There are strengths to every medium. In photography you have time to take a closer look, it has all the qualities, ambiguity, and you can make your own reflections. Cinema often has an overwhelming quality. The most different aspect is that cinema is time based. I think there is more experimentation in photography than in cinema, and it’s due to costs and expectations.
Multimedia is a powerful tool — it can intensify the message of the author but the work can also get lost in the endless possibilities. How to balance the digital possibilities of our time and a masterly multimedia photo story?
That’s exactly one of the main questions of today — how do you use all that? It’s about creating an interesting container. Telling the story with today’s possibilities is where your craft and skills come in to present it in the most beautiful but also respectful, fair and meaningful way, maybe across different platforms. One of the things I’m fascinated by is that we live in a globalised world, the languages of expression become similar, but still you can feel the cultural differences on the produced material.
Today it is about creating an interesting container.
What are the most visible differences between how Americans and Europeans use multimedia?
I feel there is a tendency in the US to entertain and to be very clear about everything. Often that can be a quality — there is not so much doubt left to the viewer and the information is condensed to the maximum. In Europe the entertainment aspect is not so dominant, which can sometimes make it too serious and not so attractive to watch, but at the same time there is a tradition of breaking and questioning the medium, narration and being sceptical about things, which can be very strong as well.

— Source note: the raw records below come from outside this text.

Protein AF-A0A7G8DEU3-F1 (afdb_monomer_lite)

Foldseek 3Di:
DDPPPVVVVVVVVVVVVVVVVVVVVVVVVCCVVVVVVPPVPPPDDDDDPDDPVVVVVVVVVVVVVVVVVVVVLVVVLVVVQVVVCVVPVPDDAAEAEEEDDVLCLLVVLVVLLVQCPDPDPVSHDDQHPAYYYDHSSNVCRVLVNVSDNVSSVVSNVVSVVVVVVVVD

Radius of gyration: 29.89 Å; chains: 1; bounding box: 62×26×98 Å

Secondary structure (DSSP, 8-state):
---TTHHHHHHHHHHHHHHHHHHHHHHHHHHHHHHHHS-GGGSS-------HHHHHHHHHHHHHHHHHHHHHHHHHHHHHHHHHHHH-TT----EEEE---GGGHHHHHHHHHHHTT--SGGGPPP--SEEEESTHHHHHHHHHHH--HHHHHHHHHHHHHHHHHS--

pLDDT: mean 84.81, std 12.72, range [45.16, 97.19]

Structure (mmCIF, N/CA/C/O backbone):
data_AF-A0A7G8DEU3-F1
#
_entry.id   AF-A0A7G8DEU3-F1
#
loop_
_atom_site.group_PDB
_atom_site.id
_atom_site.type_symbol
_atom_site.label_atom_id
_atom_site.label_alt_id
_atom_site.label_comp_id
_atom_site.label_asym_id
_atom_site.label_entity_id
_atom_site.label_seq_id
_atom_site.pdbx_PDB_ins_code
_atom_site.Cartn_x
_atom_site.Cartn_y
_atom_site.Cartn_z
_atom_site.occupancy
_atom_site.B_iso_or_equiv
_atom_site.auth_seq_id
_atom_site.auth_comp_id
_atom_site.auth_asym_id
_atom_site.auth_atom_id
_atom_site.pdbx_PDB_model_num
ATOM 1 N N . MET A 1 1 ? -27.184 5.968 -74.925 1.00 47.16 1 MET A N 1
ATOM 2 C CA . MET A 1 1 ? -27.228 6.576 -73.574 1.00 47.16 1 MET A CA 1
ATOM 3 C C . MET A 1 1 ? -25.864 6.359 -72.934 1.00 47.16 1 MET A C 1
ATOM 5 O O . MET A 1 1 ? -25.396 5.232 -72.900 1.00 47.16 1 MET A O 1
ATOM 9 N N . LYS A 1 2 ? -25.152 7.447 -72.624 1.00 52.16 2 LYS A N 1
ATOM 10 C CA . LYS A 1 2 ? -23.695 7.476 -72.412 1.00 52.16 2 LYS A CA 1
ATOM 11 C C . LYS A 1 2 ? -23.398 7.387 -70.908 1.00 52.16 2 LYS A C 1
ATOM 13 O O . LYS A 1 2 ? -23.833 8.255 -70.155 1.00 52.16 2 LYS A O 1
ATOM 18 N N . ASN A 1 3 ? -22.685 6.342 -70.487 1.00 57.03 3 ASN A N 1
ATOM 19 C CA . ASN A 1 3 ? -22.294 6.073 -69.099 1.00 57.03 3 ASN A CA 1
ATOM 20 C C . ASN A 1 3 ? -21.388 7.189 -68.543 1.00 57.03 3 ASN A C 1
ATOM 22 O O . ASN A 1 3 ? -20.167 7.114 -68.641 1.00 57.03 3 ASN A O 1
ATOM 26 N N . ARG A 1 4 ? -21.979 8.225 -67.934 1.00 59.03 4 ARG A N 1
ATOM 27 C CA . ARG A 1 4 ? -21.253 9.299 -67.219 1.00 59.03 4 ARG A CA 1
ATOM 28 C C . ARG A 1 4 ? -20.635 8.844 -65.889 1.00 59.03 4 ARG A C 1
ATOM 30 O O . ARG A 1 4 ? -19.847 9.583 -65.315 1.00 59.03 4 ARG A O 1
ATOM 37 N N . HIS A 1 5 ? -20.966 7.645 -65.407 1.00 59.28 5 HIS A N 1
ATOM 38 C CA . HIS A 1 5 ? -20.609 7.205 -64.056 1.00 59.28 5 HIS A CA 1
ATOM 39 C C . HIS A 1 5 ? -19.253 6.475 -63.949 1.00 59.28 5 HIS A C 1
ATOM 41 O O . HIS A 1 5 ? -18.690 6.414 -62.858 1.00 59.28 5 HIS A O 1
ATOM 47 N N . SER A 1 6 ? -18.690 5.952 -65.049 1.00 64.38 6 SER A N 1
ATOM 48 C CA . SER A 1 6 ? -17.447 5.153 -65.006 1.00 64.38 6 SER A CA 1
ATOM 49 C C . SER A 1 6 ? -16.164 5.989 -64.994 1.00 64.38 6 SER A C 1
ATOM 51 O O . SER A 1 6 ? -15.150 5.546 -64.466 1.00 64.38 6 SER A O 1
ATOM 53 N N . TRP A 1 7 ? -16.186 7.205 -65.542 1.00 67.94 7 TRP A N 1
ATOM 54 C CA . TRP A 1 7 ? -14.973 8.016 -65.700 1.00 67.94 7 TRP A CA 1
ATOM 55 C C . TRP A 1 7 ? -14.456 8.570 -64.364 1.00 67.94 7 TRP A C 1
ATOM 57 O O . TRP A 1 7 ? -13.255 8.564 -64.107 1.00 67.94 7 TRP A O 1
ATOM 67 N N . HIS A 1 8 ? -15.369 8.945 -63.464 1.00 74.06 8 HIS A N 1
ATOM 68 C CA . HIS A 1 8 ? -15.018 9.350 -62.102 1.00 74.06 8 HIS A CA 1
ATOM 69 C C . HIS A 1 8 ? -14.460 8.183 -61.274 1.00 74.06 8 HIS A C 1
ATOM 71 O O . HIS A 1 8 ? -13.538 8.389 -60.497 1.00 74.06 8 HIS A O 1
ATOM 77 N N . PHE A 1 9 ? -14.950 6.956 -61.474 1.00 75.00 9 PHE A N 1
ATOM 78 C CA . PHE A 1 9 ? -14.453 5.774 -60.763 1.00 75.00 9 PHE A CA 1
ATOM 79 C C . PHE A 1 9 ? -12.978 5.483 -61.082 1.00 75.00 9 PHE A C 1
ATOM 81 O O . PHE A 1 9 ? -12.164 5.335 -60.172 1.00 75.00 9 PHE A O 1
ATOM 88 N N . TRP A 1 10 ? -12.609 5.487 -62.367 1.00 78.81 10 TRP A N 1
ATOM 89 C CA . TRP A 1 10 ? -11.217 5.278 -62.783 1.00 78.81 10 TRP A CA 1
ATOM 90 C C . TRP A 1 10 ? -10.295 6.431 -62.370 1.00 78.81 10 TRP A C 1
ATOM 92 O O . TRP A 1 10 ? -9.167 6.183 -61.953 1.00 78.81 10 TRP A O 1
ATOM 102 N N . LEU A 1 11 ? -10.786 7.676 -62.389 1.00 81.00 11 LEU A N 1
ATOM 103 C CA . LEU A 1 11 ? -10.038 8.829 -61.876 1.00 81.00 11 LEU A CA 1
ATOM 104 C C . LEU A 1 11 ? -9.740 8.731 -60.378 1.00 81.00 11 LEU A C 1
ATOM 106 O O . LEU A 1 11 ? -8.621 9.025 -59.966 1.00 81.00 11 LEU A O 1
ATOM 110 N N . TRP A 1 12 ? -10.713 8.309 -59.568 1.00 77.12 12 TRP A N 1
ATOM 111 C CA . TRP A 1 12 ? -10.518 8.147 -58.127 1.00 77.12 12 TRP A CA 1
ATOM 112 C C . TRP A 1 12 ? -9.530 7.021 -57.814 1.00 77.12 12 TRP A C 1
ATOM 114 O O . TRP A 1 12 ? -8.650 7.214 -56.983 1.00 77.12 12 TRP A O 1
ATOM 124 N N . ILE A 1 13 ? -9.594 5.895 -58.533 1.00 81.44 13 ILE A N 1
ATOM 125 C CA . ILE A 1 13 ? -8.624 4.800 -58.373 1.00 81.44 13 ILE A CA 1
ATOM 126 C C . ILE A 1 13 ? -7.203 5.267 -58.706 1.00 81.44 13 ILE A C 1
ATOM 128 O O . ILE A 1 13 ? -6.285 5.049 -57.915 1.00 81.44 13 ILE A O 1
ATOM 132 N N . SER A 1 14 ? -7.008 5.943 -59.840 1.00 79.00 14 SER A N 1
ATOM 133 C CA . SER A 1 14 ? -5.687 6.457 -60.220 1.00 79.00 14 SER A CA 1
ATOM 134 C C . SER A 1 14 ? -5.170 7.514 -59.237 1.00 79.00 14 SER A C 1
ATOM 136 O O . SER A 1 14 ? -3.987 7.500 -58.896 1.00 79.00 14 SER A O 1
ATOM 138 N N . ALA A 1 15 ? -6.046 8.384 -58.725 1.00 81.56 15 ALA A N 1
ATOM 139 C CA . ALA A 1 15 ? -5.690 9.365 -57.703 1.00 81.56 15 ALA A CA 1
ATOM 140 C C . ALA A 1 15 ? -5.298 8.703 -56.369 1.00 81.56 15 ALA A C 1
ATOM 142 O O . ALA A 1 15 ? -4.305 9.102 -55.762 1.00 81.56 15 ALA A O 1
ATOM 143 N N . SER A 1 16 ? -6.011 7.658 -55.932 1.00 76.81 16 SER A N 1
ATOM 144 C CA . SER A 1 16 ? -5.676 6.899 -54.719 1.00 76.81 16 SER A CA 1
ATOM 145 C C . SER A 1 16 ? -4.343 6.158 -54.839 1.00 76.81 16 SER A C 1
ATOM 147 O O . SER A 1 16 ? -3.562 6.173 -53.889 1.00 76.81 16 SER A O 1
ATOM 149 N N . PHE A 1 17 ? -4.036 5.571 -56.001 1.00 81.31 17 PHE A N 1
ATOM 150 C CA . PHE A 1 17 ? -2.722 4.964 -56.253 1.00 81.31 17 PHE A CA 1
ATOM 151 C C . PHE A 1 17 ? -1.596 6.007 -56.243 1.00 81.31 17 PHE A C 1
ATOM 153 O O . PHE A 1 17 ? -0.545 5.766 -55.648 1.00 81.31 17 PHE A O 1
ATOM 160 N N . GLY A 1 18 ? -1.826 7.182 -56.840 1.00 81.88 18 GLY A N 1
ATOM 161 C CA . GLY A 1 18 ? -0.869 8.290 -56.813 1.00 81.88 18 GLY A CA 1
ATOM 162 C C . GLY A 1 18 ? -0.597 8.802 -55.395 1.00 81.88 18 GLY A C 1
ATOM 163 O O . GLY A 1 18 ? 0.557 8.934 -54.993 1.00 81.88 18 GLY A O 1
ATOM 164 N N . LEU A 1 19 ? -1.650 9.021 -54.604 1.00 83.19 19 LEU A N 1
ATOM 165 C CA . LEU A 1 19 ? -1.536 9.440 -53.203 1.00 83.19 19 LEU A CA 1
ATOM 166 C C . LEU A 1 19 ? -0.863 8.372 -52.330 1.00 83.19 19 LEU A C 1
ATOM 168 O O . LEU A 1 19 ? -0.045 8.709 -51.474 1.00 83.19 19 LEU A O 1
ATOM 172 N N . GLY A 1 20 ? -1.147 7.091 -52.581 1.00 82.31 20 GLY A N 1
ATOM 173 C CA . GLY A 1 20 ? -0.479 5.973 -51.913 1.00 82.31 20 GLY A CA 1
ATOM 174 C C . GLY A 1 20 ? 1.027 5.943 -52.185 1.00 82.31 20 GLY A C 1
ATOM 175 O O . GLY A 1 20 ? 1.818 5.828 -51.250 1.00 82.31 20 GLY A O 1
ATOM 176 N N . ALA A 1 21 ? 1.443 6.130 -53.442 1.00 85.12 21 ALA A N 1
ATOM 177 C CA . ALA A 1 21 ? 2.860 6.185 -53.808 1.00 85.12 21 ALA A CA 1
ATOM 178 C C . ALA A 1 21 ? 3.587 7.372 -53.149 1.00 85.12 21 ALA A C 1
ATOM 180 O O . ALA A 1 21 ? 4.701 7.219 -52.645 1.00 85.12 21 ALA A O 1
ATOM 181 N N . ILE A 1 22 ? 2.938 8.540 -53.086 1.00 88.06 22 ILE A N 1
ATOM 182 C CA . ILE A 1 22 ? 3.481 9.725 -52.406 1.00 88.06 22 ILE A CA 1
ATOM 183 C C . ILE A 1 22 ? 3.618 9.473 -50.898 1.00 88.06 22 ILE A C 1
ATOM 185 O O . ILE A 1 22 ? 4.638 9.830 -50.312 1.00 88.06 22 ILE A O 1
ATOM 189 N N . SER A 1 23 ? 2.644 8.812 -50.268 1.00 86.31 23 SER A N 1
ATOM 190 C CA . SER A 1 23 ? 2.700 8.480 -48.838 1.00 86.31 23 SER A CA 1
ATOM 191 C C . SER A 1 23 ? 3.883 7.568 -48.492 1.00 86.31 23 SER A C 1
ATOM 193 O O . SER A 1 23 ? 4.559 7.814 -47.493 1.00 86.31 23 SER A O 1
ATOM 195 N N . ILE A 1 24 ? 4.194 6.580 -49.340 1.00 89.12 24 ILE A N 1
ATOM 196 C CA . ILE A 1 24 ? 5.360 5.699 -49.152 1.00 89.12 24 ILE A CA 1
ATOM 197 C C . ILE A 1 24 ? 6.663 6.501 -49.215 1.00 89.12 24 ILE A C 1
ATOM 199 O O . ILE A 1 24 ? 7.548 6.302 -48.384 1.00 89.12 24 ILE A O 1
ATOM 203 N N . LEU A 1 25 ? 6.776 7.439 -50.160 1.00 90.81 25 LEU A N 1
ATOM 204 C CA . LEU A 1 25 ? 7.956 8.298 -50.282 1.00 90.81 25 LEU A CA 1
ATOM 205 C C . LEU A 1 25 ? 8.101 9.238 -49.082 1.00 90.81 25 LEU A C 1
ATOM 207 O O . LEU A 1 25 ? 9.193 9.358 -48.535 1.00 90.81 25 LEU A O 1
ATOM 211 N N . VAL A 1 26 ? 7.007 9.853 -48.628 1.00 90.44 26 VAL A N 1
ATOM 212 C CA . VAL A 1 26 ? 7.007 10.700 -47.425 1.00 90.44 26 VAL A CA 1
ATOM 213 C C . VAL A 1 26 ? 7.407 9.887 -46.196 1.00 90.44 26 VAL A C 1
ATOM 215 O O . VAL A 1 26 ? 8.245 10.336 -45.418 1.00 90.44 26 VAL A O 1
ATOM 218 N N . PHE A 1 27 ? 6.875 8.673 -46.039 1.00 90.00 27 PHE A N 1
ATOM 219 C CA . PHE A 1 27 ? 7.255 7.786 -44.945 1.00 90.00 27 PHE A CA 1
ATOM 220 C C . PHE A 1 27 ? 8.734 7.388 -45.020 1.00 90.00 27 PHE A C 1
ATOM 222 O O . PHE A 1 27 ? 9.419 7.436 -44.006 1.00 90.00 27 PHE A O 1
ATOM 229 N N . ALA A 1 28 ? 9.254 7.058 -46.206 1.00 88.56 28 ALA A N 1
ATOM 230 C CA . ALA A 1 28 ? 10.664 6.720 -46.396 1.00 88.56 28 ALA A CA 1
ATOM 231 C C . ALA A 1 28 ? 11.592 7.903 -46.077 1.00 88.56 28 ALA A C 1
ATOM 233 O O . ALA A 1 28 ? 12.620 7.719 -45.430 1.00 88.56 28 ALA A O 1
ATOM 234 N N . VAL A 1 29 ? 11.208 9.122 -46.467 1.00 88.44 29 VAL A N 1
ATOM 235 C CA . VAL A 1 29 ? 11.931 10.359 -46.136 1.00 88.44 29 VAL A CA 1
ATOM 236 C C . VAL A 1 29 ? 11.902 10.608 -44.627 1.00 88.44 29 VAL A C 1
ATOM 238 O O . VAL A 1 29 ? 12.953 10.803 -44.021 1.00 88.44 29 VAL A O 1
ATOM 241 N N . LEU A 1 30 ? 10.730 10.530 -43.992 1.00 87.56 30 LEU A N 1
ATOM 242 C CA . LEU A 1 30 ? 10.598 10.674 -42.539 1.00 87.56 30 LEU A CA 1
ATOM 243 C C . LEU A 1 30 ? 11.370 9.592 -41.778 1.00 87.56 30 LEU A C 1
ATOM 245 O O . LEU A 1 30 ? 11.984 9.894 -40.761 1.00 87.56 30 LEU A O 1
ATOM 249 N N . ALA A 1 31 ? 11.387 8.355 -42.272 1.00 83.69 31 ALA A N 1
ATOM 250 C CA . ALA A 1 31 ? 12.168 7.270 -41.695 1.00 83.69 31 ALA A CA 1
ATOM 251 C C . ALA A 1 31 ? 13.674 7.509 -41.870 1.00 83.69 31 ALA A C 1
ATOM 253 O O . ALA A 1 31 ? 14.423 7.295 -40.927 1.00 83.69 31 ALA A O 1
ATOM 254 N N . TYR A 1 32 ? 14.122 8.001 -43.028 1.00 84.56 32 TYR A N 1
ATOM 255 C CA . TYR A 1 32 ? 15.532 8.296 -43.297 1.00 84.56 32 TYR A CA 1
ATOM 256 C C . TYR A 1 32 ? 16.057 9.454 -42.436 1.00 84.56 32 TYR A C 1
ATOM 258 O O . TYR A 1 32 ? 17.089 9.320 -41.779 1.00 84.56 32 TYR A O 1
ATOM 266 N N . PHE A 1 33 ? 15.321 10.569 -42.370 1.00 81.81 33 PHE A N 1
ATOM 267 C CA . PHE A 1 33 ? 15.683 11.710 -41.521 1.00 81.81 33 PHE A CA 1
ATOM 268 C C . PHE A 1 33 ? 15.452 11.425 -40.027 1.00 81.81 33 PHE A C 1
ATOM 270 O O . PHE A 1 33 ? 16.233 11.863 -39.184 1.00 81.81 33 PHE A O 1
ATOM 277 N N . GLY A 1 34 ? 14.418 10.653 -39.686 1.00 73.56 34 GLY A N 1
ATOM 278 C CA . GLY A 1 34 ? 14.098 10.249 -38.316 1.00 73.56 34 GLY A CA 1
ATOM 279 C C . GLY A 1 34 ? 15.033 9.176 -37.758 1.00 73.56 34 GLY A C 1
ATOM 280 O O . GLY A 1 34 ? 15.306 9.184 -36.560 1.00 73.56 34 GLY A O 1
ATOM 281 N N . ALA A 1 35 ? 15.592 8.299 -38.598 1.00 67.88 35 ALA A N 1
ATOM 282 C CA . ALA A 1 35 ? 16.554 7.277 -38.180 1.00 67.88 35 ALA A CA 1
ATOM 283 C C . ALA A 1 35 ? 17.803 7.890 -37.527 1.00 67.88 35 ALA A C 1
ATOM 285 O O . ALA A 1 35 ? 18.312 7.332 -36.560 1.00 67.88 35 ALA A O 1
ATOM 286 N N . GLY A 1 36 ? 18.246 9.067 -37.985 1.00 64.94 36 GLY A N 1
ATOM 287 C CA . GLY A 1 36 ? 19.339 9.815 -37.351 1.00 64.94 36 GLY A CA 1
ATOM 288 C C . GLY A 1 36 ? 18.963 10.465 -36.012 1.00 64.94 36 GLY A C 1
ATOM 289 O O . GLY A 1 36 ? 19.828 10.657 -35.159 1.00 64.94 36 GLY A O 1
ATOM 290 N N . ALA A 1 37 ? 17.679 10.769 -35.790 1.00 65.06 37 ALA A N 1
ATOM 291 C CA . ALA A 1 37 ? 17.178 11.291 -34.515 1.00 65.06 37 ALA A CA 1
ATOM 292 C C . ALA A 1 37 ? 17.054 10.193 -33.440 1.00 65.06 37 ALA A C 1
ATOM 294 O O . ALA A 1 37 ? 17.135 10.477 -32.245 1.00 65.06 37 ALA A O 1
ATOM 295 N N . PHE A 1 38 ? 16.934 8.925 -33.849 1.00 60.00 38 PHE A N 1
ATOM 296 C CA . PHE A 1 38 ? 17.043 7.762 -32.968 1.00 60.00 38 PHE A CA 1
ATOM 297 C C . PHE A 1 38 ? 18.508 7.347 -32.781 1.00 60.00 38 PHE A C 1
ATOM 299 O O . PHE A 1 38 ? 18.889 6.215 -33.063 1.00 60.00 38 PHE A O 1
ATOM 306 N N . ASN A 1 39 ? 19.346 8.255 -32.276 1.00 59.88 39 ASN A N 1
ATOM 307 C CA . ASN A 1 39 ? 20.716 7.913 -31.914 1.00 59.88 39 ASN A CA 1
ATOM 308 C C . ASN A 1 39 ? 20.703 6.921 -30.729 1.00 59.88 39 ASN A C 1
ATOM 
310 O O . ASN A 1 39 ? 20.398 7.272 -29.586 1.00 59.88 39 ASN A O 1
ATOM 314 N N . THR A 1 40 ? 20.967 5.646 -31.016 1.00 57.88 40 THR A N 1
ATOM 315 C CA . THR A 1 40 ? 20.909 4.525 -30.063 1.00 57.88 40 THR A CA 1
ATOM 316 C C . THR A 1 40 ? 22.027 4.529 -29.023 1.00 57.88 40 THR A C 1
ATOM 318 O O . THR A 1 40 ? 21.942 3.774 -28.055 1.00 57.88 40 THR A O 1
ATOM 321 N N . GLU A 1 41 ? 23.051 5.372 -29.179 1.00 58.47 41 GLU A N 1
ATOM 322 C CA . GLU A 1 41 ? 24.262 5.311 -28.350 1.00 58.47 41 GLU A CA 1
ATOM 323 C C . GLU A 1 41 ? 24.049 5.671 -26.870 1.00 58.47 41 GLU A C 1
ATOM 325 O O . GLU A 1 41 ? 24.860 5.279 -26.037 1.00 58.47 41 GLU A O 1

Because of the connection with Magnum you have worked with rather sensitive subjects. How freely can you play and interpret the photos, and utter your position?
Indeed you have to be very careful about what you do. It’s a responsibility to be fair to these images and the people behind them. As an editor you can add another layer that strengthens something, or on the contrary — takes the pressure off. Maybe the photographer has a big empathy for the war victims, and you can feel it, maybe someone else is more clinical and just records what’s happening, so to that material you can add a voice of a person connected to the war that expresses more warmth, making an emotional connection to the viewer. I would tend to the humanistic approach, but sometimes it’s better to choose other languages to actually make people think. Your job is to become invisible, and it needs skills to be as objective as you can in getting that vision across.
In this time of saturated visual, audible and multimedia information, it’s hard to come across something never yet seen. How to create something out of the ordinary and lasting?
Firstly, don’t get bothered by what other people do; if you really care about the subject, it will stand out. It’s also healthy to keep thinking about the changing media landscape without getting crazy and stressed out about it. The media has always changed, and by adapting and using that for your advantage to tell the story, there is a chance to create a strong piece. Often those who break the rules or take it a step further are developed professionals because it requires production skills to do something like that. They always have a strong content and they’re smart about how they deal with it, maybe also presenting it on a new platform or in a technical way.
The form needs to be attractive, that you want to see more and you’re sucked in, ready to deal with the content. The representation should always be truthful but also sensitive. It has to be artistic in a sense that you can connect to it immediately.